Человек героической жизни, русский географ Андрей Краснов написал в письме к своему другу Вернадскому замечательные слова: любовь без знания любимого предмета есть зло. Он имел в виду стремление русской интеллигенции помочь народу, исходя из чувства любви. Любовь хороша и нравственна в личной сфере, но она становится чрезвычайно опасной, как только превращается в общественное чувство. И в самом деле, основная масса несчастий на Земле проистекла от неумелого делания добра и худшее зло есть некомпетентность при добрых намерениях. Не счесть доброхотов, декларировавших нам ради нашего же блага то-то и то-то, не счесть искренних желаний и надежд помочь нам, и что в результате? Не мы ли клялись сделать ее или его, свою самую дорогую и своего самого дорогого, счастливой или счастливым, а многие ли могут этим похвастаться?

Сегодня стало ясно, что делание добра - это профессия, ее нельзя делать кустарно. И в обществе следует жить не по любви, а по договору. Оно так надежнее, хотя кажется, что и холоднее. Человек, который по Маслоу пришел к культуре радости, уже начинает отдавать себе отчет, что жить нужно для себя, вернее, воспитывать свою жизнь, делать самого себя, но упаси Бог распространять свой опыт на других. Нельзя давать советы, кроме самых простеньких, нельзя навязывать свои ценности другому, нельзя ставить свои цели перед другими. Они у другого будут другими и никто их не сформулирует человеку кроме него самого.

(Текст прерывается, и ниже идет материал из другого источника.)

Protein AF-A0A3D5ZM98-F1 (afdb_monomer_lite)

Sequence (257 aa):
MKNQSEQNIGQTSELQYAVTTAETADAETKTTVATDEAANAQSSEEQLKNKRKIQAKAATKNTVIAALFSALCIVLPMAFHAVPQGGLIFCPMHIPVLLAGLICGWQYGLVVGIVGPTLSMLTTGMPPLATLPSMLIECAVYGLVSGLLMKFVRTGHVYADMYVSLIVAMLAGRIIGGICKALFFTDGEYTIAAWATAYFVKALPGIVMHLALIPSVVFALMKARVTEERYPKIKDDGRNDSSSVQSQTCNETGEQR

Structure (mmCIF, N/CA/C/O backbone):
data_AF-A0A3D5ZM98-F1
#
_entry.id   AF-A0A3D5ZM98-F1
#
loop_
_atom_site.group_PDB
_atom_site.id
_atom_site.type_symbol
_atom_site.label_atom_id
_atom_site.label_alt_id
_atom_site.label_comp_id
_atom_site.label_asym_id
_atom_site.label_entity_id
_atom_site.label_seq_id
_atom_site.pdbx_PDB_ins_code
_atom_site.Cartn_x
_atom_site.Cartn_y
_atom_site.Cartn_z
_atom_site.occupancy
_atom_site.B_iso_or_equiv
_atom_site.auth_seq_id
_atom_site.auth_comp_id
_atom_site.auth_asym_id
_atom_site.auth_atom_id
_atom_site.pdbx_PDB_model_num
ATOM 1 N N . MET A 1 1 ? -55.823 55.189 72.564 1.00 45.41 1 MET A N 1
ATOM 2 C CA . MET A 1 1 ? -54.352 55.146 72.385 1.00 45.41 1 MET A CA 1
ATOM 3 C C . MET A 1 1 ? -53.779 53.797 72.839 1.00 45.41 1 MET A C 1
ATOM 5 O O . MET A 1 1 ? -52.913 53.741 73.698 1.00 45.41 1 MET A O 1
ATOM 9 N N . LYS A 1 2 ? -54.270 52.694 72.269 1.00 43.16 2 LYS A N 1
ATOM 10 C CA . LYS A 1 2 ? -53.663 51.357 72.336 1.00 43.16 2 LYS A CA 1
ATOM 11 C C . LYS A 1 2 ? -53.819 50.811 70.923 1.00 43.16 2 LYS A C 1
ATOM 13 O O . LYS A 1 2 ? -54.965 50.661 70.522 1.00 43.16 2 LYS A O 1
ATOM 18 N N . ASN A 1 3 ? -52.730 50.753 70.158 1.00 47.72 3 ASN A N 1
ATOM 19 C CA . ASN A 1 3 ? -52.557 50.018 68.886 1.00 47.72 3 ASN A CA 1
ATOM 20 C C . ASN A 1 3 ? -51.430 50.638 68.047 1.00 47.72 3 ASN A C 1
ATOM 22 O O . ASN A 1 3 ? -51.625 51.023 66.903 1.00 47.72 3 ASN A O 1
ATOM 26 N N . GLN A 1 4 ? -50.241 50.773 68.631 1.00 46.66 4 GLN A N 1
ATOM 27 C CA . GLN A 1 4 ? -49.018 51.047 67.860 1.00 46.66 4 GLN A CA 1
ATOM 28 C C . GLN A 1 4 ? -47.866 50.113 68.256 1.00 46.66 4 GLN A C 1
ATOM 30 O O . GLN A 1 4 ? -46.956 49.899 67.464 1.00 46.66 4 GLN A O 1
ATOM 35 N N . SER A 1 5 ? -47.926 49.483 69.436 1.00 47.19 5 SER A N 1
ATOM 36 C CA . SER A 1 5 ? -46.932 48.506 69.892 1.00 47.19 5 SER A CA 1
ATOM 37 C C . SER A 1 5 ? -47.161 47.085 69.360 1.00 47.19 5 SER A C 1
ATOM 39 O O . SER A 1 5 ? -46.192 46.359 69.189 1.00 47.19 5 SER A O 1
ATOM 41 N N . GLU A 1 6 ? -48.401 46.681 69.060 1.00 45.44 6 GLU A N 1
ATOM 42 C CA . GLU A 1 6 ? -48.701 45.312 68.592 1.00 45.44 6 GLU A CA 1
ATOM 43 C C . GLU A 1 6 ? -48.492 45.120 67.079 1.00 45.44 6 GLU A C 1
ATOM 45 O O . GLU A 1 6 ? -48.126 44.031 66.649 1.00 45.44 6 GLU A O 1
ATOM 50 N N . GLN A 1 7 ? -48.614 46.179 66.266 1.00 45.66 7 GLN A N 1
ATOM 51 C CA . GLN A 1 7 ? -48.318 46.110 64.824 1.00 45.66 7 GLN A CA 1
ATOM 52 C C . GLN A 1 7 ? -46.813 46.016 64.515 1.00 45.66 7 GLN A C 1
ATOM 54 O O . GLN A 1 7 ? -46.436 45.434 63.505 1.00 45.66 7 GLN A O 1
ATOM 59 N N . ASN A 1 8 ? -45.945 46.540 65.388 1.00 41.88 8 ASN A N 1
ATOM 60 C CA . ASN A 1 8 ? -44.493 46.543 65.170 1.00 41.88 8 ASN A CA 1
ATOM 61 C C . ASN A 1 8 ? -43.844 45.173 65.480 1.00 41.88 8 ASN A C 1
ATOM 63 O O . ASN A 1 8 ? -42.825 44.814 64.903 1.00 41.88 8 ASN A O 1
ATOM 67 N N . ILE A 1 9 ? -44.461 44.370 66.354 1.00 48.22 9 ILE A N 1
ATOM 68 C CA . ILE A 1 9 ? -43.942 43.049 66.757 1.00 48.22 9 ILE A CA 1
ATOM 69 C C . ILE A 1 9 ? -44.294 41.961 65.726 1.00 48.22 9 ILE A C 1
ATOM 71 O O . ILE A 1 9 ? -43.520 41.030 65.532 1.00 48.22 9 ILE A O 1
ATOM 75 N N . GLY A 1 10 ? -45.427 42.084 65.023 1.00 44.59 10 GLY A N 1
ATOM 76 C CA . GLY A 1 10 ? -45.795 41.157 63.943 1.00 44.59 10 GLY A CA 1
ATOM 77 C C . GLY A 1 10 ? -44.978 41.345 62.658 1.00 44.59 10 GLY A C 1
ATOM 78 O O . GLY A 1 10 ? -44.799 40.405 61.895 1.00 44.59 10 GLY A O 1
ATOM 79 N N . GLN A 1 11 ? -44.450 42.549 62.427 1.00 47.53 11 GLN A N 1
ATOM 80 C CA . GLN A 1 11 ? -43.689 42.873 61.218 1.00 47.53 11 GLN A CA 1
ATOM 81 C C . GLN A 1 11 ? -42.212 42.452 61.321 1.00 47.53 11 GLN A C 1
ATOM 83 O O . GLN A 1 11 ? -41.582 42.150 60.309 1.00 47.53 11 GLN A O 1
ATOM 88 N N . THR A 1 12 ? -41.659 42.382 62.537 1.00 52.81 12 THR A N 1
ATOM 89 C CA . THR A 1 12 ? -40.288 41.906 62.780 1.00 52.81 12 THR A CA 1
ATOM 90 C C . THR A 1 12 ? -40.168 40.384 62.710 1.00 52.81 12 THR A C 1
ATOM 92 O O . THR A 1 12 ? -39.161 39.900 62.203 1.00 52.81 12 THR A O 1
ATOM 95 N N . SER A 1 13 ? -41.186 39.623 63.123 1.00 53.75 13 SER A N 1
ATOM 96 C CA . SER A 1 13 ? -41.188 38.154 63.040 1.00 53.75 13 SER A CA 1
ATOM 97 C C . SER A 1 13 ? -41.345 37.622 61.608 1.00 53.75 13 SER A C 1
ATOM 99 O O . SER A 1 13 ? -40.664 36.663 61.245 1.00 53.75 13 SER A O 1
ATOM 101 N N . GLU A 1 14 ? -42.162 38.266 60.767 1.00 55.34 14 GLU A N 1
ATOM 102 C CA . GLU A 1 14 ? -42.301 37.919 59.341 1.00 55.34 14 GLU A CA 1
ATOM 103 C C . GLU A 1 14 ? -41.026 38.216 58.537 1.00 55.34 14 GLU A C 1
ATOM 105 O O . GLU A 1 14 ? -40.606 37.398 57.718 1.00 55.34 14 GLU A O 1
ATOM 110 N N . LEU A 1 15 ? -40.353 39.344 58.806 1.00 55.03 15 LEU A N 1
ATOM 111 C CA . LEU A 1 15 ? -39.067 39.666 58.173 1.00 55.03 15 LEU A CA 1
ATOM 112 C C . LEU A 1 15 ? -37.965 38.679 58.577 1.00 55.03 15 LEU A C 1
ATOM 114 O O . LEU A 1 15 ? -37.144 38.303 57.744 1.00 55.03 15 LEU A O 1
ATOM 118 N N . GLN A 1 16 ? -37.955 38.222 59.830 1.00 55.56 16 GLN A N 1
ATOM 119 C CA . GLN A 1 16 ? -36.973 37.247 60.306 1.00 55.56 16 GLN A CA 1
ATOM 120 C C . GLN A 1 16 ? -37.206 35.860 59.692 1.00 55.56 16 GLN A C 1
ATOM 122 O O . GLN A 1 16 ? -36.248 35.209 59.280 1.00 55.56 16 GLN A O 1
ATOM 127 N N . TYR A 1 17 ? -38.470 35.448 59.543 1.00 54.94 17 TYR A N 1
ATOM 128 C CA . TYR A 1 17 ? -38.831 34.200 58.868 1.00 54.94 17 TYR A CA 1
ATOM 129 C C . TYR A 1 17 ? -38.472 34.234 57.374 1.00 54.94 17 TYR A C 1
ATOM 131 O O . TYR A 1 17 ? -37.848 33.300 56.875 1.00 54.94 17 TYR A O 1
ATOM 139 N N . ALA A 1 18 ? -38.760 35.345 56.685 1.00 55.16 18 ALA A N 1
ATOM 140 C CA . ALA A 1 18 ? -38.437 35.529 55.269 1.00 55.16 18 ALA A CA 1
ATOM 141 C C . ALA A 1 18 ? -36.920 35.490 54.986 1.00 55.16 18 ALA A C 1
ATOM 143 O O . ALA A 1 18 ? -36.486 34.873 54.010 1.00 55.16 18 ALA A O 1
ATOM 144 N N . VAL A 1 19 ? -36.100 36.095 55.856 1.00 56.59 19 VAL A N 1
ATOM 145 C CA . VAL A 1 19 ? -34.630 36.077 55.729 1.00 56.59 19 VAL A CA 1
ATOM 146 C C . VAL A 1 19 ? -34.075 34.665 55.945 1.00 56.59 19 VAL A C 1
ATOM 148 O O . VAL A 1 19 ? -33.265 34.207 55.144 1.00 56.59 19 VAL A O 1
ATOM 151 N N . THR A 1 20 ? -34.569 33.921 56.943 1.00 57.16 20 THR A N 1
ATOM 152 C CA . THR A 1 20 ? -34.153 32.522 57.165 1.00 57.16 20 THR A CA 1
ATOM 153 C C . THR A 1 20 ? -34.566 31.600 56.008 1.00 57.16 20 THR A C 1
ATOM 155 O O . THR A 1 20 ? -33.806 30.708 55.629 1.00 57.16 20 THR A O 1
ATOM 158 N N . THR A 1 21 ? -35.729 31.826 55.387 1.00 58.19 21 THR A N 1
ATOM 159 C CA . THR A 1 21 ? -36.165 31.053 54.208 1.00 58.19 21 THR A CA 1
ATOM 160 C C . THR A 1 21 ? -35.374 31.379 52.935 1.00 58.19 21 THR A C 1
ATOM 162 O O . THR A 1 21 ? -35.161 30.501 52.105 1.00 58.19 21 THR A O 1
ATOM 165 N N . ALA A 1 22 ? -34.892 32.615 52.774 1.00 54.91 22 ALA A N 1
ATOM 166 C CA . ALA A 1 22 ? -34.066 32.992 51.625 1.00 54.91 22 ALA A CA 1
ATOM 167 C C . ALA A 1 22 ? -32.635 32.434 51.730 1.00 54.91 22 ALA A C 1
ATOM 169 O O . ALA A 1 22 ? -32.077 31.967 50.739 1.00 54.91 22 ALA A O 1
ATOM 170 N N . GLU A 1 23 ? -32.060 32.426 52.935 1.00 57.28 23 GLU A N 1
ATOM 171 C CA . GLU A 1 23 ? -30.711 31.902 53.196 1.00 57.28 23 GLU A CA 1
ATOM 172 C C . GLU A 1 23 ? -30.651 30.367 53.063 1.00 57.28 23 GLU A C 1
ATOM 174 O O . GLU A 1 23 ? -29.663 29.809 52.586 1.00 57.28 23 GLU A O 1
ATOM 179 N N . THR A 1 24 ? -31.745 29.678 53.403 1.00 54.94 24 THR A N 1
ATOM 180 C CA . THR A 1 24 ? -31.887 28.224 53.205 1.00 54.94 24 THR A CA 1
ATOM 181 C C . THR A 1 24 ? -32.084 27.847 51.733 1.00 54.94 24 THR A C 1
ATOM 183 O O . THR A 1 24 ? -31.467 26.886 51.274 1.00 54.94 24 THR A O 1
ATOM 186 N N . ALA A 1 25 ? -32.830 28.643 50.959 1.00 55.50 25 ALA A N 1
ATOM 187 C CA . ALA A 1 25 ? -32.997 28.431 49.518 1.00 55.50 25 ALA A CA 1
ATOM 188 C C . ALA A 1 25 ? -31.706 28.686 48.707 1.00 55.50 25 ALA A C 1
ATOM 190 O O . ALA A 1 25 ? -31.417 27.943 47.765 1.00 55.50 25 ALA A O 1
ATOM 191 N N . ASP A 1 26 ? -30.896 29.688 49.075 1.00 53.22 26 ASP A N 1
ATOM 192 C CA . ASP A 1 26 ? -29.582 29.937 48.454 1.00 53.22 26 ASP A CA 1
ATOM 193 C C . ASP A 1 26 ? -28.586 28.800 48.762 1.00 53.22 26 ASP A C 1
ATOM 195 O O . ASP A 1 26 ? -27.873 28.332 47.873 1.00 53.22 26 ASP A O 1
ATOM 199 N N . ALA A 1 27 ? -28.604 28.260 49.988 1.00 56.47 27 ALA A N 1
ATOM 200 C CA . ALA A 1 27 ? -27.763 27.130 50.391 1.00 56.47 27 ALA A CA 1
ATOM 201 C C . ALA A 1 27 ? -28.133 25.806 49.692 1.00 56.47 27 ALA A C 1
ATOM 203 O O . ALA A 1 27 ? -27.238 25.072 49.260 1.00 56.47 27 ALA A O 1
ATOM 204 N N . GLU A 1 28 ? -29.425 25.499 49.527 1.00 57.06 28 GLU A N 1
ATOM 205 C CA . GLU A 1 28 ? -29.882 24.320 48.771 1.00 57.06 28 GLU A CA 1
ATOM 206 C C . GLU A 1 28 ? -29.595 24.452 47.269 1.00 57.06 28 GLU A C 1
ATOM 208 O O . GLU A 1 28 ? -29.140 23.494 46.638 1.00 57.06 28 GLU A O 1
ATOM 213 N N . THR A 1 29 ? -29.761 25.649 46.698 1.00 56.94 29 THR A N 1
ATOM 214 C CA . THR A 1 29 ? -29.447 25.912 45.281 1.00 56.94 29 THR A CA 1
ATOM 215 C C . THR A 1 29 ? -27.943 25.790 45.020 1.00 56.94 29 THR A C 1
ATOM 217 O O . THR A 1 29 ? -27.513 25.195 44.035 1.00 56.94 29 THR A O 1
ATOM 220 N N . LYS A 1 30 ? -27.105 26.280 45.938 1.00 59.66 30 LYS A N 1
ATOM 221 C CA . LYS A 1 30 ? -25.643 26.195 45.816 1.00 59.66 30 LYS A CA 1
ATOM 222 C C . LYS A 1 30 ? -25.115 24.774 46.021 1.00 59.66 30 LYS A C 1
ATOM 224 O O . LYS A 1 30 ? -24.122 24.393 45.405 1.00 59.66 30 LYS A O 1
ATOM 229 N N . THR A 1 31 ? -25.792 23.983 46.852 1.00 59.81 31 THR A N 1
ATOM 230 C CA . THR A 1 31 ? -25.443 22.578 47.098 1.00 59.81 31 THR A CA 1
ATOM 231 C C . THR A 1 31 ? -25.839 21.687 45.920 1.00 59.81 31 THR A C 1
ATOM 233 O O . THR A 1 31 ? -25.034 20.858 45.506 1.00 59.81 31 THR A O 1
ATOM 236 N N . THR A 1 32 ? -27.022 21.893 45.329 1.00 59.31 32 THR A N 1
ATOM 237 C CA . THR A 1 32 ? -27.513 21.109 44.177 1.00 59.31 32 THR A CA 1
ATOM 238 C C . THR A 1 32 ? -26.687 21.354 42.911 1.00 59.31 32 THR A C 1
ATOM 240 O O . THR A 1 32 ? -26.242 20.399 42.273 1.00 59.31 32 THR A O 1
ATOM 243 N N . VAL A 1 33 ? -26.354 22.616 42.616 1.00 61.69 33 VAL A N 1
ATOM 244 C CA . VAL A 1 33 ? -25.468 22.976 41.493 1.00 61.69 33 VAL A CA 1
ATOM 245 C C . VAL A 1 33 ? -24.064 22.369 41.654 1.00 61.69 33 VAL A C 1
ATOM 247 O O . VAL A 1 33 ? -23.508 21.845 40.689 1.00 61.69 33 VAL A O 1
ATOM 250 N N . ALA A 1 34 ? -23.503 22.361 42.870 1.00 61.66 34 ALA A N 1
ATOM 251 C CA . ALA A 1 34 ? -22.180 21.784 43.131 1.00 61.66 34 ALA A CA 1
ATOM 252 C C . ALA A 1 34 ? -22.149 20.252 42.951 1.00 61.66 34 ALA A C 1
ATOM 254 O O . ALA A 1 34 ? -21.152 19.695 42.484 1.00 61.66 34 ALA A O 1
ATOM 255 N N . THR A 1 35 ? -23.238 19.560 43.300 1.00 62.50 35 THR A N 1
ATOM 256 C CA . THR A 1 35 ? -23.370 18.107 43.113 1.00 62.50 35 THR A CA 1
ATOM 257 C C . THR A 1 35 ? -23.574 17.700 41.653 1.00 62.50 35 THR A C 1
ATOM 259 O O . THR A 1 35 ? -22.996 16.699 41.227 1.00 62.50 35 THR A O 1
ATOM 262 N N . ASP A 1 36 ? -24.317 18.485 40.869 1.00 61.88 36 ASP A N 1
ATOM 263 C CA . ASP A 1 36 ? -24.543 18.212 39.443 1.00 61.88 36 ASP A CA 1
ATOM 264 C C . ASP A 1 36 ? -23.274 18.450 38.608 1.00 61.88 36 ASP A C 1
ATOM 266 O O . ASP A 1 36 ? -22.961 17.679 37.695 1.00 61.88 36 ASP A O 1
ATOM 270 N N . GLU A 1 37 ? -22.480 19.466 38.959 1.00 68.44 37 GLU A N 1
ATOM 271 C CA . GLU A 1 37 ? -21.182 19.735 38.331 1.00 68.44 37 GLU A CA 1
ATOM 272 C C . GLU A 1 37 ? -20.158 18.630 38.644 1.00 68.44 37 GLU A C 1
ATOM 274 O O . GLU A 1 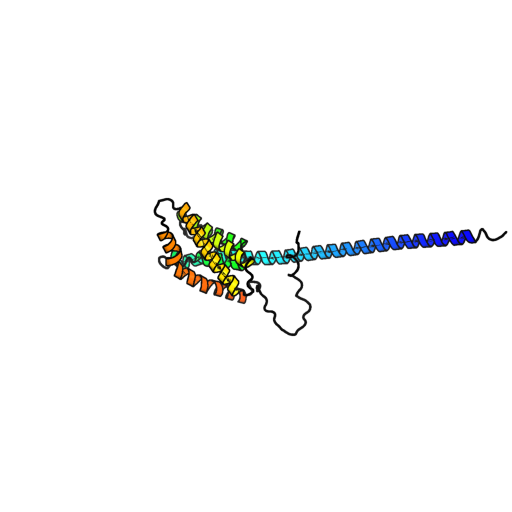37 ? -19.469 18.145 37.740 1.00 68.44 37 GLU A O 1
ATOM 279 N N . ALA A 1 38 ? -20.112 18.154 39.895 1.00 66.94 38 ALA A N 1
ATOM 280 C CA . ALA A 1 38 ? -19.256 17.038 40.295 1.00 66.94 38 ALA A CA 1
ATOM 281 C C . ALA A 1 38 ? -19.641 15.725 39.584 1.00 66.94 38 ALA A C 1
ATOM 283 O O . ALA A 1 38 ? -18.762 15.015 39.088 1.00 66.94 38 ALA A O 1
ATOM 284 N N . ALA A 1 39 ? -20.939 15.427 39.454 1.00 66.31 39 ALA A N 1
ATOM 285 C CA . ALA A 1 39 ? -21.424 14.248 38.735 1.00 66.31 39 ALA A CA 1
ATOM 286 C C . ALA A 1 39 ? -21.129 14.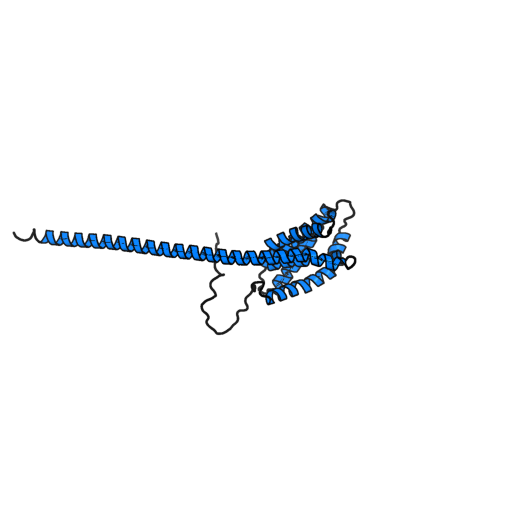316 37.221 1.00 66.31 39 ALA A C 1
ATOM 288 O O . ALA A 1 39 ? -20.714 13.320 36.617 1.00 66.31 39 ALA A O 1
ATOM 289 N N . ASN A 1 40 ? -21.275 15.493 36.598 1.00 69.31 40 ASN A N 1
ATOM 290 C CA . ASN A 1 40 ? -20.960 15.698 35.181 1.00 69.31 40 ASN A CA 1
ATOM 291 C C . ASN A 1 40 ? -19.445 15.616 34.898 1.00 69.31 40 ASN A C 1
ATOM 293 O O . ASN A 1 40 ? -19.025 15.049 33.883 1.00 69.31 40 ASN A O 1
ATOM 297 N N . ALA A 1 41 ? -18.610 16.116 35.815 1.00 71.44 41 ALA A N 1
ATOM 298 C CA . ALA A 1 41 ? -17.156 15.986 35.741 1.00 71.44 41 ALA A CA 1
ATOM 299 C C . ALA A 1 41 ? -16.709 14.519 35.867 1.00 71.44 41 ALA A C 1
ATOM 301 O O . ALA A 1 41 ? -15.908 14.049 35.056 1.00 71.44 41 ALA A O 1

Поэтому в центре системы ценностей современного человека, достигшего берега радости, стоит он сам, потом - его близкие, затем дальние, нация, все человечество, а потом уж материальная вселенная - наиболее малое образование, не идущее ни в какое сравнение с внутренним миром человека.

***

В Евангелии Иисус называет себя Сыном человеческим. Меня это всегда озадачивало. Разве мы все не являемся чьими-то сынами и дочерьми. Если это указание на общечеловечность, то есть Он сам как бы дитя всех сразу, это тоже не вполне конкретно, тут нет отчетливого смысла, потому что каждый тоже несет общие родовые, расовые, например, цвет кожи и далее - вообще видовые признаки, как телесные, так и духовные, способность мыслить, например, или говорить.

Теперь у меня мелькает иногда догадка, почему Он себя так назвал. Он открывает собой следующую генерацию разумных существ, идущую на смену людям. Человек есть первое разумное существо, но ведь никто не сказал, что последнее. И вот Он - второе разумное существо, неизмеримо более могущественное. Не человек, а сын человеческий.